**Exercise aim**
Your task is to repeat exactly the lines below between the line holding "ATOM 233 C C" and the line holding "ATOM 254 C CA", inclusive, and only those.
(Information provided)
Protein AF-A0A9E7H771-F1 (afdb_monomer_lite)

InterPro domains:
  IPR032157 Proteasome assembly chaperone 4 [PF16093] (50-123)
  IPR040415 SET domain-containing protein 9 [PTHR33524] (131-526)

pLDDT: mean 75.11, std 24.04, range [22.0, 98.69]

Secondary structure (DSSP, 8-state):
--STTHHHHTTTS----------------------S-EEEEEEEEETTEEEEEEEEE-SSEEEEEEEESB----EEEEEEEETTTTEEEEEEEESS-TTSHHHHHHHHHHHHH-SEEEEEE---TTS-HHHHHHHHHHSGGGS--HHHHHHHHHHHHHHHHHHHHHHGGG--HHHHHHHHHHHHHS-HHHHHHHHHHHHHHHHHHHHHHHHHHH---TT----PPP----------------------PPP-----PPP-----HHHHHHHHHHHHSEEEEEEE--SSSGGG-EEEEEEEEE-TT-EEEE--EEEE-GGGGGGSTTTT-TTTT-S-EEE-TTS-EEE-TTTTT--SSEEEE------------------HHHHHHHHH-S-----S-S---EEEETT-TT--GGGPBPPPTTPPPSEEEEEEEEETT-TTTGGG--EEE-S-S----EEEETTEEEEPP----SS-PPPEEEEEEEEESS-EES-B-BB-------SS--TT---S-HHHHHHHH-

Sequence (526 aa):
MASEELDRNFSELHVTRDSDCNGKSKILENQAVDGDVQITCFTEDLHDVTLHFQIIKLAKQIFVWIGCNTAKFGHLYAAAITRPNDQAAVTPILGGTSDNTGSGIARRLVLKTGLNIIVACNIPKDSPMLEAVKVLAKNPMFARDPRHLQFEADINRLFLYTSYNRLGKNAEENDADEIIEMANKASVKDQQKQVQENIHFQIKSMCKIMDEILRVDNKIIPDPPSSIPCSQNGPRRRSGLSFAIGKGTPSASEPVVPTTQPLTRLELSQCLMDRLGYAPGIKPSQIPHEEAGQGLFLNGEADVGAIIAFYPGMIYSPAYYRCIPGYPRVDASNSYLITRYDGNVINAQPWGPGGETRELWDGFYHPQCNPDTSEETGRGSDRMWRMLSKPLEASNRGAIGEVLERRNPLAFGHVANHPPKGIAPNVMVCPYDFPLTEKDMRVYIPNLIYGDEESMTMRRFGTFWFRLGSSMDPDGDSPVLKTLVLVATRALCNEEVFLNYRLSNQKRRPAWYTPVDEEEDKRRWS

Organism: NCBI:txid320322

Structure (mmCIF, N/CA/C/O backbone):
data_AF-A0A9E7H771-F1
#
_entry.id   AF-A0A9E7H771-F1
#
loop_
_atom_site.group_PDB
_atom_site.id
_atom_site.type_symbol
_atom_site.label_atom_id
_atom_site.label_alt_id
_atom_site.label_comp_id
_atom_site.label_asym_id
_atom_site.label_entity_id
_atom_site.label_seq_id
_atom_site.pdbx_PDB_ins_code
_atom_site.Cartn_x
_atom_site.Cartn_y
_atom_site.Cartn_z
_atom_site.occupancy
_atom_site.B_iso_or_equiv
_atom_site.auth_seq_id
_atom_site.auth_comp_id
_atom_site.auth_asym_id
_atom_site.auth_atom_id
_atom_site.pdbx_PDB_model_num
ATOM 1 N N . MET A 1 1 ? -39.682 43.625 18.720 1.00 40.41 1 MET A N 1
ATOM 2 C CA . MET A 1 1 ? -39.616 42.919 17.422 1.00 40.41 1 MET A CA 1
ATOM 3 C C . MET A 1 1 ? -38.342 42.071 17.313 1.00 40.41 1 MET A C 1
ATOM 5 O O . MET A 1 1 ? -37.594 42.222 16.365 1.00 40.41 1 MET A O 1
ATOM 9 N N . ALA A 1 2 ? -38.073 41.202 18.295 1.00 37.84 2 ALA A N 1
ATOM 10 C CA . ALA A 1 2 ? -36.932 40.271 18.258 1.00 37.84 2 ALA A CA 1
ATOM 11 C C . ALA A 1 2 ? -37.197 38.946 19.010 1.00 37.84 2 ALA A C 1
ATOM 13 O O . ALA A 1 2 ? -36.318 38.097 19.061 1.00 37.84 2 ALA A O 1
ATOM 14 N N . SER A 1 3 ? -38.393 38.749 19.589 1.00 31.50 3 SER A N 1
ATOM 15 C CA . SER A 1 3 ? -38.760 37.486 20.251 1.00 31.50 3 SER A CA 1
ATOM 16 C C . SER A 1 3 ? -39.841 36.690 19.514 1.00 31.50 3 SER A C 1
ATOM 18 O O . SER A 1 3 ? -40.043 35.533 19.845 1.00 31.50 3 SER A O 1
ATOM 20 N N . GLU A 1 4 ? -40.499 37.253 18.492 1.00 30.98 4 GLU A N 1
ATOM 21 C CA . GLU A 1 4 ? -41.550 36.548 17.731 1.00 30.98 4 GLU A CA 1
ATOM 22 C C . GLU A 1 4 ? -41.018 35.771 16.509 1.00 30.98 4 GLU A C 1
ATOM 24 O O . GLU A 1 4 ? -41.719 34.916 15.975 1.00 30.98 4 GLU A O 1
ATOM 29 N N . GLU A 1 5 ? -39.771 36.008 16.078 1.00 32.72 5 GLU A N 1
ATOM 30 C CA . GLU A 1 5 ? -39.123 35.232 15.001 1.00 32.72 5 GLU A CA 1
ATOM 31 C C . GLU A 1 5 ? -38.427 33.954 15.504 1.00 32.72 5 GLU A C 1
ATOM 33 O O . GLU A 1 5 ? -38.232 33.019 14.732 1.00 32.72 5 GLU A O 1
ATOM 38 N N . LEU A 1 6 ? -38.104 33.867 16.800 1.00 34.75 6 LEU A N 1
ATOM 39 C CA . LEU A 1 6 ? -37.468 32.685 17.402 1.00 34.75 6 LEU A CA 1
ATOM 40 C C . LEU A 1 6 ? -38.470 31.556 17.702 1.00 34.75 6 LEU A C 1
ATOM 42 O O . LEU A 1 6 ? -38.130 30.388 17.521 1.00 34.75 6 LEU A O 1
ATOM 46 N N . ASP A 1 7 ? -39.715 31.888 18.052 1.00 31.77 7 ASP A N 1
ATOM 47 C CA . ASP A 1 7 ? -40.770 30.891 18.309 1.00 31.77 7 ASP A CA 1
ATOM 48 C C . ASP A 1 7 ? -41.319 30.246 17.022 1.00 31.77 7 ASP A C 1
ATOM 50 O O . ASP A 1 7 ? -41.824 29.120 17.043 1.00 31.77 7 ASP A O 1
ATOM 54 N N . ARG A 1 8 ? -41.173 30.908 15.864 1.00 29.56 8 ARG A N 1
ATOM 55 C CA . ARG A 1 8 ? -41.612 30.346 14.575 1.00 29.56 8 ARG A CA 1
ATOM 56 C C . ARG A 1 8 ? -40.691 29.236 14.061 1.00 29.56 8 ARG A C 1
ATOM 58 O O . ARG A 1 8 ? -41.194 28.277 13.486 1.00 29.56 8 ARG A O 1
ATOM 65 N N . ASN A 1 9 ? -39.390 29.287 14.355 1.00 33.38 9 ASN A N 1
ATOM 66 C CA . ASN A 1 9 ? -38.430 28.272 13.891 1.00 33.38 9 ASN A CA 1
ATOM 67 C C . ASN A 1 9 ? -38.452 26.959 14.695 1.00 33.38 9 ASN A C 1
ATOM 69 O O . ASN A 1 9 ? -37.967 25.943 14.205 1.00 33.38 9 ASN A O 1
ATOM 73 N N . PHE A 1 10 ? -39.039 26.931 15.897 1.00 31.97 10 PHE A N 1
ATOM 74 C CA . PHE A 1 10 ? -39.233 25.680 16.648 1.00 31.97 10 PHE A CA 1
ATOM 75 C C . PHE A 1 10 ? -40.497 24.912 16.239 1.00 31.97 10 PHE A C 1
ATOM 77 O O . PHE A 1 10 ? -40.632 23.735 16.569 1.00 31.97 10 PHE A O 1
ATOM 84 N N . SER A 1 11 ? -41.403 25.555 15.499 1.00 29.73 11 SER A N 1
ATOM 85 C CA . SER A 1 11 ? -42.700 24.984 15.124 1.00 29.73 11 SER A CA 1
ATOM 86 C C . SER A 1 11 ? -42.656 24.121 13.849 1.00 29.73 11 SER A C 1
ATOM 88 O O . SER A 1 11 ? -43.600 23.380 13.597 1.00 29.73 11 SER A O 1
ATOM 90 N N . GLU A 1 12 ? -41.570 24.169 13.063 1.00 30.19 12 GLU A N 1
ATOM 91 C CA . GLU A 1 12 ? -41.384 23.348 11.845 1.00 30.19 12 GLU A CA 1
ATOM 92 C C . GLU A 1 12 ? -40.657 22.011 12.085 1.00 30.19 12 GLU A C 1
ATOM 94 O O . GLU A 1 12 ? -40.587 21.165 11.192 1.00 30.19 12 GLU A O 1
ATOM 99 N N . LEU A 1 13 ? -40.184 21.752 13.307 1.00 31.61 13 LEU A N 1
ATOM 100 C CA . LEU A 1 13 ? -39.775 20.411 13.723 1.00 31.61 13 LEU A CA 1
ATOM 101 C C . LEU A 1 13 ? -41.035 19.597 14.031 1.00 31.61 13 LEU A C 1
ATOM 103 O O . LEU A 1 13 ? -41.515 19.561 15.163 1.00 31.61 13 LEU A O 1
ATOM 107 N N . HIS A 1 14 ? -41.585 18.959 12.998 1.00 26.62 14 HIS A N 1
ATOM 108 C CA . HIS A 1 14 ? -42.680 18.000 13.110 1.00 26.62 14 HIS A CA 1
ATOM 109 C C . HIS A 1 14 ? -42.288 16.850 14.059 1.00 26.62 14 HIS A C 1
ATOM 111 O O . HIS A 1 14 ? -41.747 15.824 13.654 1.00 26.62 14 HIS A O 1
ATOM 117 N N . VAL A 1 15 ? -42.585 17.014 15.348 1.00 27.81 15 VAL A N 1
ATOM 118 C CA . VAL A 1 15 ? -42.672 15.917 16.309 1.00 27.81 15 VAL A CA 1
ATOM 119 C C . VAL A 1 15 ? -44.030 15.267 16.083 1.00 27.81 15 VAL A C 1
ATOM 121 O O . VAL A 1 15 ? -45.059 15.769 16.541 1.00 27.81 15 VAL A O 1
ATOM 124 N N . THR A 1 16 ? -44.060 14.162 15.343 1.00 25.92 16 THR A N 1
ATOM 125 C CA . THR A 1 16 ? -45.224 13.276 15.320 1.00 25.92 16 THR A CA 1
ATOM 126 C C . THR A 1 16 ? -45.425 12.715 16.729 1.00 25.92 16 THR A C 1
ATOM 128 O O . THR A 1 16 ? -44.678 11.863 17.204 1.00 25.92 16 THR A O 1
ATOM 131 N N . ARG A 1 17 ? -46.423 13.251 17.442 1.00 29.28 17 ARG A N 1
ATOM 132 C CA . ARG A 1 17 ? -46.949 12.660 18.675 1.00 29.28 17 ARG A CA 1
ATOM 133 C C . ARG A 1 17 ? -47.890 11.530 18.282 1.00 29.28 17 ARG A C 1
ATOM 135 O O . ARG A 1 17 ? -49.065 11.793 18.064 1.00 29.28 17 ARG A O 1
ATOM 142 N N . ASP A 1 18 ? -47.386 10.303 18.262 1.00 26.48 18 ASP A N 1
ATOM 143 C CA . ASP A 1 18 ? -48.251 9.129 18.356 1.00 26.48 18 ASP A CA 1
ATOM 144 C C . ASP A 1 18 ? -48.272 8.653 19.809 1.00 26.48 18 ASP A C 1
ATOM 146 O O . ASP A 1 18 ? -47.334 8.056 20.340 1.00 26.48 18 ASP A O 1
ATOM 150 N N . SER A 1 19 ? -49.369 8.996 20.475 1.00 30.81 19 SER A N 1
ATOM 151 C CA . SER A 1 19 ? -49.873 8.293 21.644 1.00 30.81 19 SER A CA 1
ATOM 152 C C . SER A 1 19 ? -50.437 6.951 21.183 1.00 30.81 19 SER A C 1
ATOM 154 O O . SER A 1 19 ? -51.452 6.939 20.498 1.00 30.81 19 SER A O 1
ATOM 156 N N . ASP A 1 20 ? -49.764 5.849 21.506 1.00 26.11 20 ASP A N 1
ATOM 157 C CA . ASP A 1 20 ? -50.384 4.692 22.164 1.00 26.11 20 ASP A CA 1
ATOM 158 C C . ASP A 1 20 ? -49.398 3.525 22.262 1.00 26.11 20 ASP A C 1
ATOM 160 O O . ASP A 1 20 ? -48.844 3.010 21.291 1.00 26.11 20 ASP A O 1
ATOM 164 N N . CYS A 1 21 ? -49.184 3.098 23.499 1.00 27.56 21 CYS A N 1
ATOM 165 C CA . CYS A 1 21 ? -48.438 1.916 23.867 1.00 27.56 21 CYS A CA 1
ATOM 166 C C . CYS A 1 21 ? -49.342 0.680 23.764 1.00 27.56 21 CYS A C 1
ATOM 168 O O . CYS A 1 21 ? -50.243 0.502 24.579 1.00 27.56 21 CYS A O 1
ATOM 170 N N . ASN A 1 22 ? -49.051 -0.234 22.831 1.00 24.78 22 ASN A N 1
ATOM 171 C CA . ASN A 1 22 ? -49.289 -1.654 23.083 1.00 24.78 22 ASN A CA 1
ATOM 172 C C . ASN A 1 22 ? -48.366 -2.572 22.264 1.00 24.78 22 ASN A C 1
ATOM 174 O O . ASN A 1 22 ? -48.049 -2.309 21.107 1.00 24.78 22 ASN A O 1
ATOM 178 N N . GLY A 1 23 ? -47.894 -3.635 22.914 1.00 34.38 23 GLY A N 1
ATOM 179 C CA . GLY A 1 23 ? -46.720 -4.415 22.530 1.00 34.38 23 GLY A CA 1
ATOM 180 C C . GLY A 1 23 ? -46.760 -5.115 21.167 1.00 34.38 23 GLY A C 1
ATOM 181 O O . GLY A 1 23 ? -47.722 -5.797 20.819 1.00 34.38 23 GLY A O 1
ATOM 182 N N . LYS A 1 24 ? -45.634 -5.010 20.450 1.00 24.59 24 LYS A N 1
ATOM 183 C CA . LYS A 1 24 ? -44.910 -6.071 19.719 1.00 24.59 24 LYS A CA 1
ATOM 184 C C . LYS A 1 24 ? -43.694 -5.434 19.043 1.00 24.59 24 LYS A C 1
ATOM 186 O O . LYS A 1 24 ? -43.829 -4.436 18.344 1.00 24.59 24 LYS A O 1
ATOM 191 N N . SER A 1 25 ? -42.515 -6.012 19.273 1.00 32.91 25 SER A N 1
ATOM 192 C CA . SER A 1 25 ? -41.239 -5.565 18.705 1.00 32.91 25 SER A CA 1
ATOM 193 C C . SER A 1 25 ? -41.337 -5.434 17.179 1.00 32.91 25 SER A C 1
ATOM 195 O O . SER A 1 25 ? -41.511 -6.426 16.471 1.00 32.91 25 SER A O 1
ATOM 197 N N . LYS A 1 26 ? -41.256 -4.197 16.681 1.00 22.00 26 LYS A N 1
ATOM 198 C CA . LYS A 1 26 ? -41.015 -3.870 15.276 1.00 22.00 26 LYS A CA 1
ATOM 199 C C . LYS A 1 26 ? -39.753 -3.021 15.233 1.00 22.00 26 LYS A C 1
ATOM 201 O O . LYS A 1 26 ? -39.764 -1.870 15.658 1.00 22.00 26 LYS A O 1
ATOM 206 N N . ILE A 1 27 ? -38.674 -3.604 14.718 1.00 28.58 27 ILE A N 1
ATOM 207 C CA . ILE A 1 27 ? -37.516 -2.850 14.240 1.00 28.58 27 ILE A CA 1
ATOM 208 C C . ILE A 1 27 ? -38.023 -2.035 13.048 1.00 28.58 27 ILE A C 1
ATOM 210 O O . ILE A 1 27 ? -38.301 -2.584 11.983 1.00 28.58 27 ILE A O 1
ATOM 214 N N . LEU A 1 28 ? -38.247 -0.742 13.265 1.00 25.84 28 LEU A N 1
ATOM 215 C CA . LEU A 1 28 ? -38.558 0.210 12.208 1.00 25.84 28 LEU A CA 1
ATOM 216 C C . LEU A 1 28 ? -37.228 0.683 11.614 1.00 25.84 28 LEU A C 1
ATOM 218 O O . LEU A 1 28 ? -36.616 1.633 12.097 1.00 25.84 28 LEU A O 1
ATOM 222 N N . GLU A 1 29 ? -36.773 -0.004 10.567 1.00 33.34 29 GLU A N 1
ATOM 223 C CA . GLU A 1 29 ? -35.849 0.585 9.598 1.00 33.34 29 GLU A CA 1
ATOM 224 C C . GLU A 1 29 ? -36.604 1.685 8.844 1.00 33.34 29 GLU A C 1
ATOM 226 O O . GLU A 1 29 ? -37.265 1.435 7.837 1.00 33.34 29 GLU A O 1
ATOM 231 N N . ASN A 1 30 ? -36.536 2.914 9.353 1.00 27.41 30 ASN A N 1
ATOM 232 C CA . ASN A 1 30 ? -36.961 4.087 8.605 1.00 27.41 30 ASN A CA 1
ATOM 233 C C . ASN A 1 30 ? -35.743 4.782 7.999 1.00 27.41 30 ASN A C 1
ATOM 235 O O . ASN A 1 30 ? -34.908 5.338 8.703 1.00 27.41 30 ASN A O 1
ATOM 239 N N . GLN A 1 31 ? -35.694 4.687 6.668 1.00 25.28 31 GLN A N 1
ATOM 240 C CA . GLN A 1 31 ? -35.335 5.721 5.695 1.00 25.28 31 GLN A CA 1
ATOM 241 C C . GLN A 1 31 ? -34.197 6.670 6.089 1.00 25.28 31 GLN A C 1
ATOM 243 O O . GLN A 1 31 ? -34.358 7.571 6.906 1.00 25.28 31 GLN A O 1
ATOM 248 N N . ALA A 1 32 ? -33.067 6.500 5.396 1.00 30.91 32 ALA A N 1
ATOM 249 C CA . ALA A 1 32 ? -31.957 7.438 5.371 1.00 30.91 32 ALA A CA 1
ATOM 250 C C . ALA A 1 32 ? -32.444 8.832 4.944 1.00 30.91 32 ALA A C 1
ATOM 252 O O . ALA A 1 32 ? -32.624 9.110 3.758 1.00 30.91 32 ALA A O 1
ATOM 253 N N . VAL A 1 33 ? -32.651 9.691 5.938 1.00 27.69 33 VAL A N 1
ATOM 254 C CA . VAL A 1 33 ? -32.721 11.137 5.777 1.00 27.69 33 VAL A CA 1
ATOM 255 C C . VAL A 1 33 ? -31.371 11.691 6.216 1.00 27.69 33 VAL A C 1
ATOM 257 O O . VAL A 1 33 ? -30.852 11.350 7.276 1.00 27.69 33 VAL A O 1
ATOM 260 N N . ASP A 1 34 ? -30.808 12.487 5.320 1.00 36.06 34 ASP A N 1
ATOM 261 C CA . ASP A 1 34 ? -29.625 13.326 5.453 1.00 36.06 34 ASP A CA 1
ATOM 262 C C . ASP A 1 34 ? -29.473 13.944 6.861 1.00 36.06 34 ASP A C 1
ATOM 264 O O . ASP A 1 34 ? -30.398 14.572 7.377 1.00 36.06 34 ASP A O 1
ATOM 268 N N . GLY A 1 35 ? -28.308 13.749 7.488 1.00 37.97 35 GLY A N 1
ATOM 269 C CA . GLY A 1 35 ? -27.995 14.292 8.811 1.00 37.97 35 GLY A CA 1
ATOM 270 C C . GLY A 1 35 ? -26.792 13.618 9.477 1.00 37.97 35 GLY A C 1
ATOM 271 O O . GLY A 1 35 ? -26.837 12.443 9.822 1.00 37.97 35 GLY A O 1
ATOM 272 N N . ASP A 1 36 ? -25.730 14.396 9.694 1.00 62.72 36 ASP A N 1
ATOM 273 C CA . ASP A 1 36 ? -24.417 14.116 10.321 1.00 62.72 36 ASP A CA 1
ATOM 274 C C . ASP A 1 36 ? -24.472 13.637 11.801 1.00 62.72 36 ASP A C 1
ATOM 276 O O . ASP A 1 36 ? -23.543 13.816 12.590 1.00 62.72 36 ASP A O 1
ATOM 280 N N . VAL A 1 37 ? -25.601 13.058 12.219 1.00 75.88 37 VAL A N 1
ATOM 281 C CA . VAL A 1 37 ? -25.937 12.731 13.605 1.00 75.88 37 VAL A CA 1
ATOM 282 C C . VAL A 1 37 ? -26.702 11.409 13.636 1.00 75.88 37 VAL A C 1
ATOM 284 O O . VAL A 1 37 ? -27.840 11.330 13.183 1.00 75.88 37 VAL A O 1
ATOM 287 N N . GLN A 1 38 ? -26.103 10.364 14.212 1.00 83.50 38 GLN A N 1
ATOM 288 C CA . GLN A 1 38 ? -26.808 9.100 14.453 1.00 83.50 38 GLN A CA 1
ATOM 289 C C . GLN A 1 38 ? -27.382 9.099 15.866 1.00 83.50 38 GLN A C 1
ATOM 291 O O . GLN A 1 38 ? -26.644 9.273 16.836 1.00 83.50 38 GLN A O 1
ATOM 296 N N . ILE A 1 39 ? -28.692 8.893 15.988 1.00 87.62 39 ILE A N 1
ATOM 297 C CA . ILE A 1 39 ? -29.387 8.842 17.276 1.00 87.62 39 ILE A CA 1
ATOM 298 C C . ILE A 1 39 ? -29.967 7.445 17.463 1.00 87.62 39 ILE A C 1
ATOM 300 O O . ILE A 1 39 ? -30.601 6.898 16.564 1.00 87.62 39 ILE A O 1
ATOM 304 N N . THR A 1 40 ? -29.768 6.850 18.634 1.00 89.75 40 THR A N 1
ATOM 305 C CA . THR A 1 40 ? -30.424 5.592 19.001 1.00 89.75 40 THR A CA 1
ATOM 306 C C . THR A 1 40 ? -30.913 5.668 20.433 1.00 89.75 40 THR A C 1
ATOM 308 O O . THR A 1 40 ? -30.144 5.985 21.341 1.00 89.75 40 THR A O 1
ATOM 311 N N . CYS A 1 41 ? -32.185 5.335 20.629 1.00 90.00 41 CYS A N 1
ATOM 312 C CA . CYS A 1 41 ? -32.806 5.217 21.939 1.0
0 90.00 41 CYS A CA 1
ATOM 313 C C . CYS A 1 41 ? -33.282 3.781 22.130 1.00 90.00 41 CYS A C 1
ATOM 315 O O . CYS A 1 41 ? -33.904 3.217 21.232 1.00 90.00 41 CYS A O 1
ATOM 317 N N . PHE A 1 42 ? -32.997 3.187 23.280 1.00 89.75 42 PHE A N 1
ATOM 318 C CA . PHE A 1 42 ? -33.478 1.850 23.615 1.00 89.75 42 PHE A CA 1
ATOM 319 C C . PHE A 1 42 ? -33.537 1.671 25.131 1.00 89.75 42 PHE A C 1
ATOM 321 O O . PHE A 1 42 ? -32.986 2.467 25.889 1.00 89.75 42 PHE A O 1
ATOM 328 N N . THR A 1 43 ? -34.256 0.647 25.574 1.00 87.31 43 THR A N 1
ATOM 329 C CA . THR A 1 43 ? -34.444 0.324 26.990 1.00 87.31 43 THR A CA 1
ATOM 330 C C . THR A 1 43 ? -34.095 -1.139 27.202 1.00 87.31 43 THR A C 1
(End Information provided)
**Response for this exercise**
ATOM 233 C C . ASN A 1 30 ? -35.743 4.782 7.999 1.00 27.41 30 ASN A C 1
ATOM 235 O O . ASN A 1 30 ? -34.908 5.338 8.703 1.00 27.41 30 ASN A O 1
ATOM 239 N N . GLN A 1 31 ? -35.694 4.687 6.668 1.00 25.28 31 GLN A N 1
ATOM 240 C CA . GLN A 1 31 ? -35.335 5.721 5.695 1.00 25.28 31 GLN A CA 1
ATOM 241 C C . GLN A 1 31 ? -34.197 6.670 6.089 1.00 25.28 31 GLN A C 1
ATOM 243 O O . GLN A 1 31 ? -34.358 7.571 6.906 1.00 25.28 31 GLN A O 1
ATOM 248 N N . ALA A 1 32 ? -33.067 6.500 5.396 1.00 30.91 32 ALA A N 1
ATOM 249 C CA . ALA A 1 32 ? -31.957 7.438 5.371 1.00 30.91 32 ALA A CA 1
ATOM 250 C C . ALA A 1 32 ? -32.444 8.832 4.944 1.00 30.91 32 ALA A C 1
ATOM 252 O O . ALA A 1 32 ? -32.624 9.110 3.758 1.00 30.91 32 ALA A O 1
ATOM 253 N N . VAL A 1 33 ? -32.651 9.691 5.938 1.00 27.69 33 VAL A N 1
ATOM 254 C CA . VAL A 1 33 ? -32.721 11.137 5.777 1.00 27.69 33 VAL A CA 1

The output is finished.